**Records from a dataset**
────
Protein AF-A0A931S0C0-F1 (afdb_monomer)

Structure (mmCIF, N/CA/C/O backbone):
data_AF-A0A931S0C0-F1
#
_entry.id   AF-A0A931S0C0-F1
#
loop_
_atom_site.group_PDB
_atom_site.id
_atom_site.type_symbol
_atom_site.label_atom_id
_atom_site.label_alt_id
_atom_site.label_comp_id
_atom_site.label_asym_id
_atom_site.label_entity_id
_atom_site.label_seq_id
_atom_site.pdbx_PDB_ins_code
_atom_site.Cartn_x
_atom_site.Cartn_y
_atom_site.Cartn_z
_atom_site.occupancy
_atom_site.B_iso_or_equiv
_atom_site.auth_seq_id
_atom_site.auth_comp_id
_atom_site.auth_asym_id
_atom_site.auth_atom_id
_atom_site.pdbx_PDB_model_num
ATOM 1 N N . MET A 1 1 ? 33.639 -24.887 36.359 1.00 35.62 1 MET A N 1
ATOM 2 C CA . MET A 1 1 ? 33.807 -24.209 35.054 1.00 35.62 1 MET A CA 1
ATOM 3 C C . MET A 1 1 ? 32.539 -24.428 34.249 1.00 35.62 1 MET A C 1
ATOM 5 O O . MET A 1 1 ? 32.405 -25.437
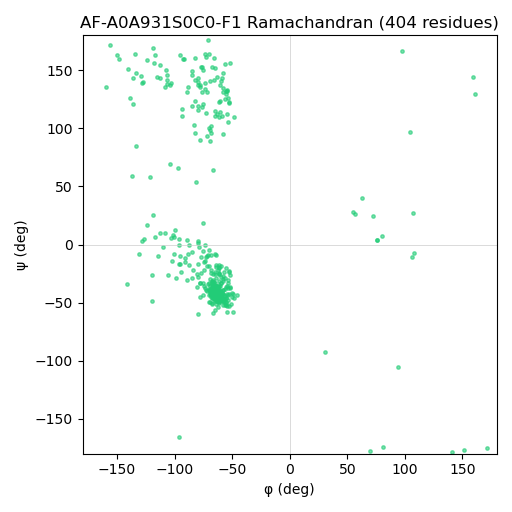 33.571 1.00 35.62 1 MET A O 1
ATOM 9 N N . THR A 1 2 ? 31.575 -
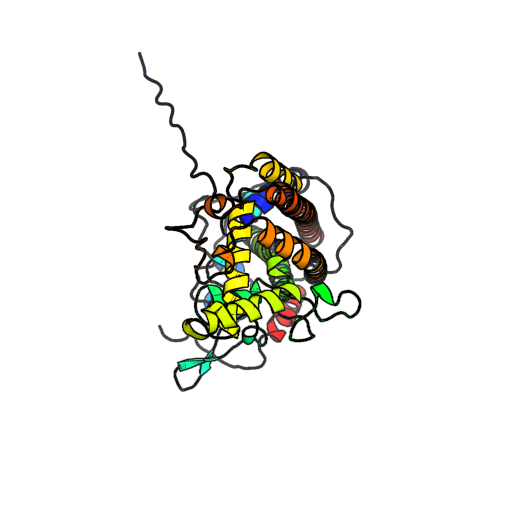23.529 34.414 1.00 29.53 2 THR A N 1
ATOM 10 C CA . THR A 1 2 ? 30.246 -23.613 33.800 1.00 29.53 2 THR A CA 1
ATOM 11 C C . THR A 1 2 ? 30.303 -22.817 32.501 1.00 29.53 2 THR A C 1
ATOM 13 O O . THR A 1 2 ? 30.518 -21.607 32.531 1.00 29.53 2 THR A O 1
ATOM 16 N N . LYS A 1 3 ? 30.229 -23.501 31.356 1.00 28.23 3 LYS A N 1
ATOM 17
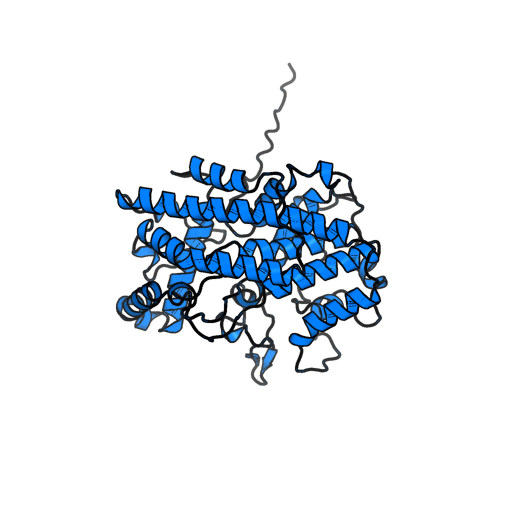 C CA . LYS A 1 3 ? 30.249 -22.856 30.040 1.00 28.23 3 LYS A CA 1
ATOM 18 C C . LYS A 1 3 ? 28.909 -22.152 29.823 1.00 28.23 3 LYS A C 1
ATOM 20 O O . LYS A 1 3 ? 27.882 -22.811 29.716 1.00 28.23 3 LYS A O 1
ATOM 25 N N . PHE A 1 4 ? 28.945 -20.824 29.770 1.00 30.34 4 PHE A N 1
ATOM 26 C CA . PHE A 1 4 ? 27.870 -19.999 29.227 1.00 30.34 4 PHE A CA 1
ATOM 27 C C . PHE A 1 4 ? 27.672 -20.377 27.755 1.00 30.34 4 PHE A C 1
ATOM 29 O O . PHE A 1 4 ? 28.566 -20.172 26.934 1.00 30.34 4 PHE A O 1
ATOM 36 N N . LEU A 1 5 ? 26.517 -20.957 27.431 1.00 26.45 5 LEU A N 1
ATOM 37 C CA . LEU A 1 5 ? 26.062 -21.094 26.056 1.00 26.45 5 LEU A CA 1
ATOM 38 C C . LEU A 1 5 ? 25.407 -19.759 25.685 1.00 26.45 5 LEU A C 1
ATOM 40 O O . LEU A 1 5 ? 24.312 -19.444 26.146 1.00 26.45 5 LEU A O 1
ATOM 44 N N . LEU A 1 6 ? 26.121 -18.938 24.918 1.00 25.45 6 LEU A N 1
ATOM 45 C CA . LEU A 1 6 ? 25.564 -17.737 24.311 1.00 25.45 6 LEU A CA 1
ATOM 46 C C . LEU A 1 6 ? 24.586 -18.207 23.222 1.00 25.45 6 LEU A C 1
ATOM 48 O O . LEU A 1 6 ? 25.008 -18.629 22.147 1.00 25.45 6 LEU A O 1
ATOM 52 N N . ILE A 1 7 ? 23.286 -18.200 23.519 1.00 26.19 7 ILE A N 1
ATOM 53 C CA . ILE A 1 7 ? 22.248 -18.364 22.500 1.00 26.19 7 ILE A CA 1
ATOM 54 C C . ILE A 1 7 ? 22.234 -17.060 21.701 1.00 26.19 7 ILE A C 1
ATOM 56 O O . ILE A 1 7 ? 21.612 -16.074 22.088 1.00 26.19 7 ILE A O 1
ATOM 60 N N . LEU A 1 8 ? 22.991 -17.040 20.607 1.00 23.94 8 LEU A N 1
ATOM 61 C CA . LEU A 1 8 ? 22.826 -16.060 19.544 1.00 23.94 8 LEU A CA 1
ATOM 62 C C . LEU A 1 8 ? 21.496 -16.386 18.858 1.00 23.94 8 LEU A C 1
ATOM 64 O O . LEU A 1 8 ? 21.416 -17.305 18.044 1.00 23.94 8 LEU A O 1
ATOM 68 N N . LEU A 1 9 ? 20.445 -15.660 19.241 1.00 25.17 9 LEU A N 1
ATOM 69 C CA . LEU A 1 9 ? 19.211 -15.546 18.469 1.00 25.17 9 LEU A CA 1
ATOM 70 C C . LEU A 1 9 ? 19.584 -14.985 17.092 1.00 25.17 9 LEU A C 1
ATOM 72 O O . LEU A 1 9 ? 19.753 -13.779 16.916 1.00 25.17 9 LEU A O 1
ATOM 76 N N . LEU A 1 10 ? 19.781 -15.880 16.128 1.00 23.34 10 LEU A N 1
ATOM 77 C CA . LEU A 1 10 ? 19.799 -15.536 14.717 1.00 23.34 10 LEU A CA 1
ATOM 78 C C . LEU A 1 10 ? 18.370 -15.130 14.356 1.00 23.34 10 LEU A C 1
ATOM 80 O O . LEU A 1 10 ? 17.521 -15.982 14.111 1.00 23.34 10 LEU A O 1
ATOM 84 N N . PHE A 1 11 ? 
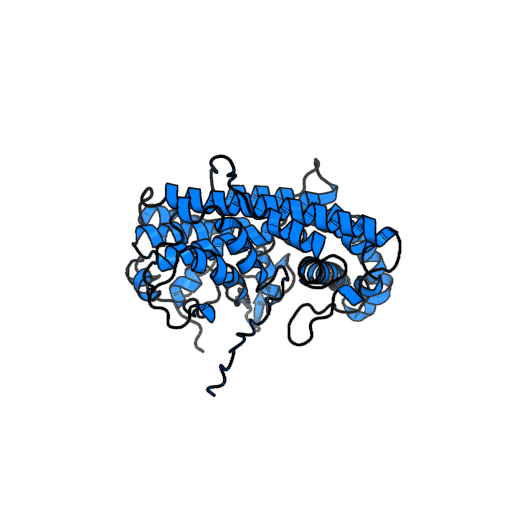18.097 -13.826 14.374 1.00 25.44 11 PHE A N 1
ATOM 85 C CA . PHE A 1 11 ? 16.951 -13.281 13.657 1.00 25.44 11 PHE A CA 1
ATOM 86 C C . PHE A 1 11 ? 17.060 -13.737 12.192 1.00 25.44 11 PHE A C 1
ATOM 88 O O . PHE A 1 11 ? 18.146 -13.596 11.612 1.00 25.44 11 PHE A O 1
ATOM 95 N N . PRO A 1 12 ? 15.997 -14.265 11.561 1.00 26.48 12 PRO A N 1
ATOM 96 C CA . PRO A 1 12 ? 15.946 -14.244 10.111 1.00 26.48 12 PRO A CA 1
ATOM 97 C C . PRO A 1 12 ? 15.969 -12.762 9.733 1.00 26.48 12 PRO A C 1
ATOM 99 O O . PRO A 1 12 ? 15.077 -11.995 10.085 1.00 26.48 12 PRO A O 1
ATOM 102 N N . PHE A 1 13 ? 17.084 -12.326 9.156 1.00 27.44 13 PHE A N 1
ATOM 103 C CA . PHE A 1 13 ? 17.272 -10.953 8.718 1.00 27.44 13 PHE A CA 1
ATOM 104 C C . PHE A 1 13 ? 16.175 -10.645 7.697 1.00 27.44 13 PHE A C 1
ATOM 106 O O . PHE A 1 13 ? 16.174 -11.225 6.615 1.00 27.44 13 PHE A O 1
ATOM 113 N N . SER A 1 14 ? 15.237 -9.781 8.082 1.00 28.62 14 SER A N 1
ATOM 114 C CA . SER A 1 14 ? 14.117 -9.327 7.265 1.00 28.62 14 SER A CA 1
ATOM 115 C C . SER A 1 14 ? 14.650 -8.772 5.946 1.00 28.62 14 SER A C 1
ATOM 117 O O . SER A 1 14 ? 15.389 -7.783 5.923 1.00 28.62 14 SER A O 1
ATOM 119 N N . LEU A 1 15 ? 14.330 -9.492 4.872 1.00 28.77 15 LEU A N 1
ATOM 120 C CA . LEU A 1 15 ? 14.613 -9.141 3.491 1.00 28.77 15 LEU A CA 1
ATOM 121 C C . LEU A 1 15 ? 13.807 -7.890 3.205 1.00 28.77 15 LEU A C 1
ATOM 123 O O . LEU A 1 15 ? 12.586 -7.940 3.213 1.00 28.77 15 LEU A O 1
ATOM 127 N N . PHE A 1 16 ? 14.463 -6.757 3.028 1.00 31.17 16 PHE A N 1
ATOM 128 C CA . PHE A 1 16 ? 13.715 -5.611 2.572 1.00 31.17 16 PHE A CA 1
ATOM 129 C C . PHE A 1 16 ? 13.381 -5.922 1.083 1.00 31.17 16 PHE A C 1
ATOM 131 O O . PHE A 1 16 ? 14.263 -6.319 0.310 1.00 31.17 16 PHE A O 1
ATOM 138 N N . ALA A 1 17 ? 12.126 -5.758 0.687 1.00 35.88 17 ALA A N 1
────
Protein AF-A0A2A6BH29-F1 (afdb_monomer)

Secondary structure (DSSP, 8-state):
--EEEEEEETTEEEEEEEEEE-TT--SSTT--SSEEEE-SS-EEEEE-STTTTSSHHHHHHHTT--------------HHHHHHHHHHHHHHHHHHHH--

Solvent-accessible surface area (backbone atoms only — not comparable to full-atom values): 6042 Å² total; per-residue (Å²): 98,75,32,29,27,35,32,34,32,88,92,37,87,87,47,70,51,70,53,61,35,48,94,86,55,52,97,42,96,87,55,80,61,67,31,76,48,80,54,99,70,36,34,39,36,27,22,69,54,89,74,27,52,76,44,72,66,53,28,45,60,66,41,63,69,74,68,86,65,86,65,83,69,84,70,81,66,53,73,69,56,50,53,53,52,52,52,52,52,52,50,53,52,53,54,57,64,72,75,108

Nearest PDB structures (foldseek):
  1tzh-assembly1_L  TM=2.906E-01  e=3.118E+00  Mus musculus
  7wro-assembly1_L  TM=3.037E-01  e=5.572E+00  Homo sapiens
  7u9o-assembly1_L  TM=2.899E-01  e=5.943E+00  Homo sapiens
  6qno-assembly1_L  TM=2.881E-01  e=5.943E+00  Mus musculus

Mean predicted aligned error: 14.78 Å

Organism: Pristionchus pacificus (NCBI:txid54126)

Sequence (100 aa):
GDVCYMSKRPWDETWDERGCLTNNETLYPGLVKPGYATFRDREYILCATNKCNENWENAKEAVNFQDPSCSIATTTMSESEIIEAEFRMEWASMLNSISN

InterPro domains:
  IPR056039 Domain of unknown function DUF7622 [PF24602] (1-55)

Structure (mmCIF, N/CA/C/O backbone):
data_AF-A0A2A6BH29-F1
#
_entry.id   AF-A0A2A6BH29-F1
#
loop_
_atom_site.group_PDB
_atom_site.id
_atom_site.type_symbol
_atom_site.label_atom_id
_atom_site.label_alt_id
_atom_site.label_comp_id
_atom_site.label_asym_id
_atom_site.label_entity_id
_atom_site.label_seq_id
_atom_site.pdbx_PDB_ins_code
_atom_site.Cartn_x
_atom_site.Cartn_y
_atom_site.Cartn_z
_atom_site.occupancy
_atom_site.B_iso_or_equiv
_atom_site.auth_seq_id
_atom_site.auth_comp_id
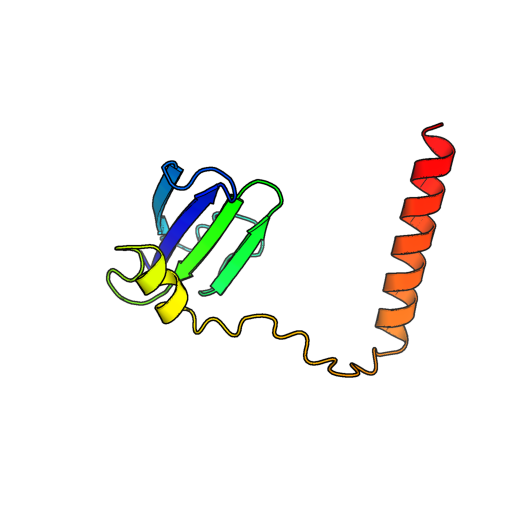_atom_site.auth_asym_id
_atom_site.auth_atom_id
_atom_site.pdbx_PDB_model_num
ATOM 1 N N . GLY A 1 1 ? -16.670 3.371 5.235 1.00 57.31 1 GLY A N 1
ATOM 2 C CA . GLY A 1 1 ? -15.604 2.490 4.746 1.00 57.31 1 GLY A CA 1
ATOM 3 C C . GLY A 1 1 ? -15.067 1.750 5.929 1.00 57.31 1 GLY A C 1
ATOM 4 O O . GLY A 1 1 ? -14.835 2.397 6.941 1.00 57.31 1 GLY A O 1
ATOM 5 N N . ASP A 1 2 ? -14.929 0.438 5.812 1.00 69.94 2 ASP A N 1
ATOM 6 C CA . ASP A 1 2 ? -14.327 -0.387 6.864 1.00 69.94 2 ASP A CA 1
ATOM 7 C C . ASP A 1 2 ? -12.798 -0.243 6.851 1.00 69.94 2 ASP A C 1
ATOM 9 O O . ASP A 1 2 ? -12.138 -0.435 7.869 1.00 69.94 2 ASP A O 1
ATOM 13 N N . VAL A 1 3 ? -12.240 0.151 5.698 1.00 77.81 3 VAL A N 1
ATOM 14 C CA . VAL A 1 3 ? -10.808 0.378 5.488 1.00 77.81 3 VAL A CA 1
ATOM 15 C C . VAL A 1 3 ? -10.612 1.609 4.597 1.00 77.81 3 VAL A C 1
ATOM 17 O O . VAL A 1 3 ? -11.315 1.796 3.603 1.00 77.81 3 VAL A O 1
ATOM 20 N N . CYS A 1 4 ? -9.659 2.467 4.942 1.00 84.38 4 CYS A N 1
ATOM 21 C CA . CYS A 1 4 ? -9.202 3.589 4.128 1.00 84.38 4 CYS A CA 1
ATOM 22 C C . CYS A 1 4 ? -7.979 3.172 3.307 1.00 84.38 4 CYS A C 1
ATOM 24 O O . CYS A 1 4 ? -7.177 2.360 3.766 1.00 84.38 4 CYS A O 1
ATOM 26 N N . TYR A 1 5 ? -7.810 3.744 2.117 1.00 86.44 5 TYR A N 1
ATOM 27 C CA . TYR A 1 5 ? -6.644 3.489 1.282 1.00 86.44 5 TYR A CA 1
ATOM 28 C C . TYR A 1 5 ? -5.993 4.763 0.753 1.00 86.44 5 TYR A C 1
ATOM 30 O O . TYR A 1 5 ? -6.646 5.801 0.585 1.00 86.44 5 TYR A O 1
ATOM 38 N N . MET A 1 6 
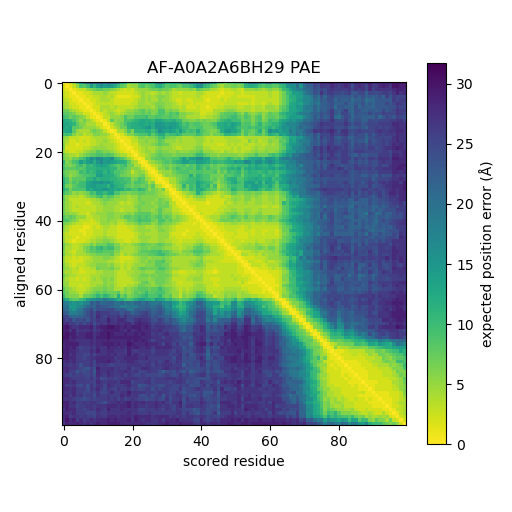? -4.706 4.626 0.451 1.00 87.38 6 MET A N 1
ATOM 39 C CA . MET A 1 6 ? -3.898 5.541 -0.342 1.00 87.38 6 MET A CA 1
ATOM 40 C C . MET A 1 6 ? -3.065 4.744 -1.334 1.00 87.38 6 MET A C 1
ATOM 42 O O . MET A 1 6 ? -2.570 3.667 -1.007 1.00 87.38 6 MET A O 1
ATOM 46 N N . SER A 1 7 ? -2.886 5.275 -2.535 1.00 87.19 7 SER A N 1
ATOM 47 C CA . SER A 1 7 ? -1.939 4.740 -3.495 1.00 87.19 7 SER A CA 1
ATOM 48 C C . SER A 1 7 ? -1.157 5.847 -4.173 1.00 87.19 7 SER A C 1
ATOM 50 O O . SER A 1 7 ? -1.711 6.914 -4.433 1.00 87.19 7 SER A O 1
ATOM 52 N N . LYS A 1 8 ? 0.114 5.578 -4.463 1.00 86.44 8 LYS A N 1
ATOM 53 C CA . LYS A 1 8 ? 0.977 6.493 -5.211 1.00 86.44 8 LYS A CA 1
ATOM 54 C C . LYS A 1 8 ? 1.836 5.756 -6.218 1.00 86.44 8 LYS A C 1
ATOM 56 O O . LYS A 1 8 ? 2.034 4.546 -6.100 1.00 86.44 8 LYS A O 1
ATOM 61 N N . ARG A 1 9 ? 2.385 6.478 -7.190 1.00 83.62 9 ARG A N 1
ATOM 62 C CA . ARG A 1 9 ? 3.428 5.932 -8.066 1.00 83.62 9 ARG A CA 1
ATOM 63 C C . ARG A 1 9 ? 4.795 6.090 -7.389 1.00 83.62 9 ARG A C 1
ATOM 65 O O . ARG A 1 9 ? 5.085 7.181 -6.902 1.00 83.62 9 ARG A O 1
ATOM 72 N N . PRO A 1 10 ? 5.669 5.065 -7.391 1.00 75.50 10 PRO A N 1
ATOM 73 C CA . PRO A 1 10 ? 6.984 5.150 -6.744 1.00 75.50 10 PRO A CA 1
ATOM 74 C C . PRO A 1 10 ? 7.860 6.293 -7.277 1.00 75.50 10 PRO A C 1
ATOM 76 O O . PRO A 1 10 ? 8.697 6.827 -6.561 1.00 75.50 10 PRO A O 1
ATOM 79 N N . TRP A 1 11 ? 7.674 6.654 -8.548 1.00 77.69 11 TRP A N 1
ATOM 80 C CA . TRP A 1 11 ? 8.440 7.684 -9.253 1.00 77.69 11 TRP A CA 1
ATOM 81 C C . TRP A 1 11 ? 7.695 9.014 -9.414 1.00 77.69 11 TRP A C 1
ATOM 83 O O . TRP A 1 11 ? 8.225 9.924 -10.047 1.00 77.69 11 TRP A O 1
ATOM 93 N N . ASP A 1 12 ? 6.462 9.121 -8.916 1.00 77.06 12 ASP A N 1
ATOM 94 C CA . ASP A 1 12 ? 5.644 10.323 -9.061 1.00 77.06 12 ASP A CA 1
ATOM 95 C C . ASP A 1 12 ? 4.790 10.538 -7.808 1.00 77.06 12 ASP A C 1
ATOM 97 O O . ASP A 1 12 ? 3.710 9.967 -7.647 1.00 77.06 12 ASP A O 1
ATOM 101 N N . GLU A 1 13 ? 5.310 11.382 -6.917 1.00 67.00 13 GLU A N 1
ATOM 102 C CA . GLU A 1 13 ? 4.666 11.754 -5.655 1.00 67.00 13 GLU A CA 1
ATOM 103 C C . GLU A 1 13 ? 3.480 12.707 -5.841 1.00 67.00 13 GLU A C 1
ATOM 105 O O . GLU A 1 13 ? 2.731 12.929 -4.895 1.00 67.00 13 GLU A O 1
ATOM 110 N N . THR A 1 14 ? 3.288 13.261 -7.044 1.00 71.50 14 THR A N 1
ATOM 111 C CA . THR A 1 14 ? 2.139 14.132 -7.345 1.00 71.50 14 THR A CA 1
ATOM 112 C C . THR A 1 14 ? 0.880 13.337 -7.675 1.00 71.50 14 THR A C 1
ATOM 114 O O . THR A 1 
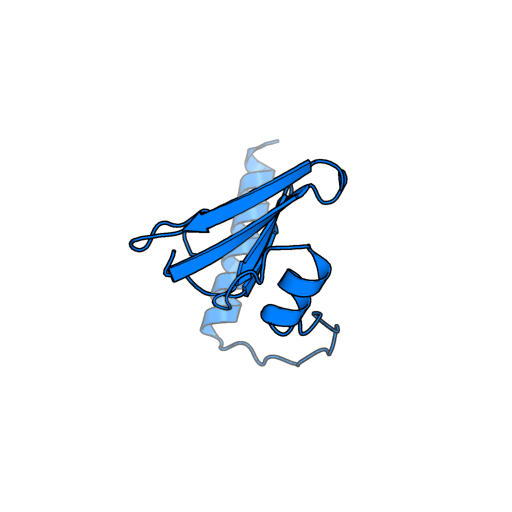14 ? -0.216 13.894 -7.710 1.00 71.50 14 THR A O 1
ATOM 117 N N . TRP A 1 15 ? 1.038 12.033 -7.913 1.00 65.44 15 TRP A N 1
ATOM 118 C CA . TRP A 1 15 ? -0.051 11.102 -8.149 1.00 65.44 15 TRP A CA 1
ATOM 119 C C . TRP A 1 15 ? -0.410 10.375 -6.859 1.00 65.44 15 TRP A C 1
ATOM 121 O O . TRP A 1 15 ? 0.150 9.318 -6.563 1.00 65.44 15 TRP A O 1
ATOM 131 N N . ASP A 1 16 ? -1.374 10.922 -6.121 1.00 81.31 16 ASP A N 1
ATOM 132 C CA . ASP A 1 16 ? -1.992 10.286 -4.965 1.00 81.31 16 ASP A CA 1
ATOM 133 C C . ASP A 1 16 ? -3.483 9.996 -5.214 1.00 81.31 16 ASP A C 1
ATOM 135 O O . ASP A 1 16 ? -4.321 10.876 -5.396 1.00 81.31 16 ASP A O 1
────
**Instructions to follow**
Copy only this part of the entries above: the line with "ATOM 63 C C", the line with "ATOM 74 C C", and the lines between, all exactly as written.

**Reply to the exercise**
ATOM 63 C C . ARG A 1 9 ? 4.795 6.090 -7.389 1.00 83.62 9 ARG A C 1
ATOM 65 O O . ARG A 1 9 ? 5.085 7.181 -6.902 1.00 83.62 9 ARG A O 1
ATOM 72 N N . PRO A 1 10 ? 5.669 5.065 -7.391 1.00 75.50 10 PRO A N 1
ATOM 73 C CA . PRO A 1 10 ? 6.984 5.150 -6.744 1.00 75.50 10 PRO A CA 1
ATOM 74 C C . PRO A 1 10 ? 7.860 6.293 -7.277 1.00 75.50 10 PRO A C 1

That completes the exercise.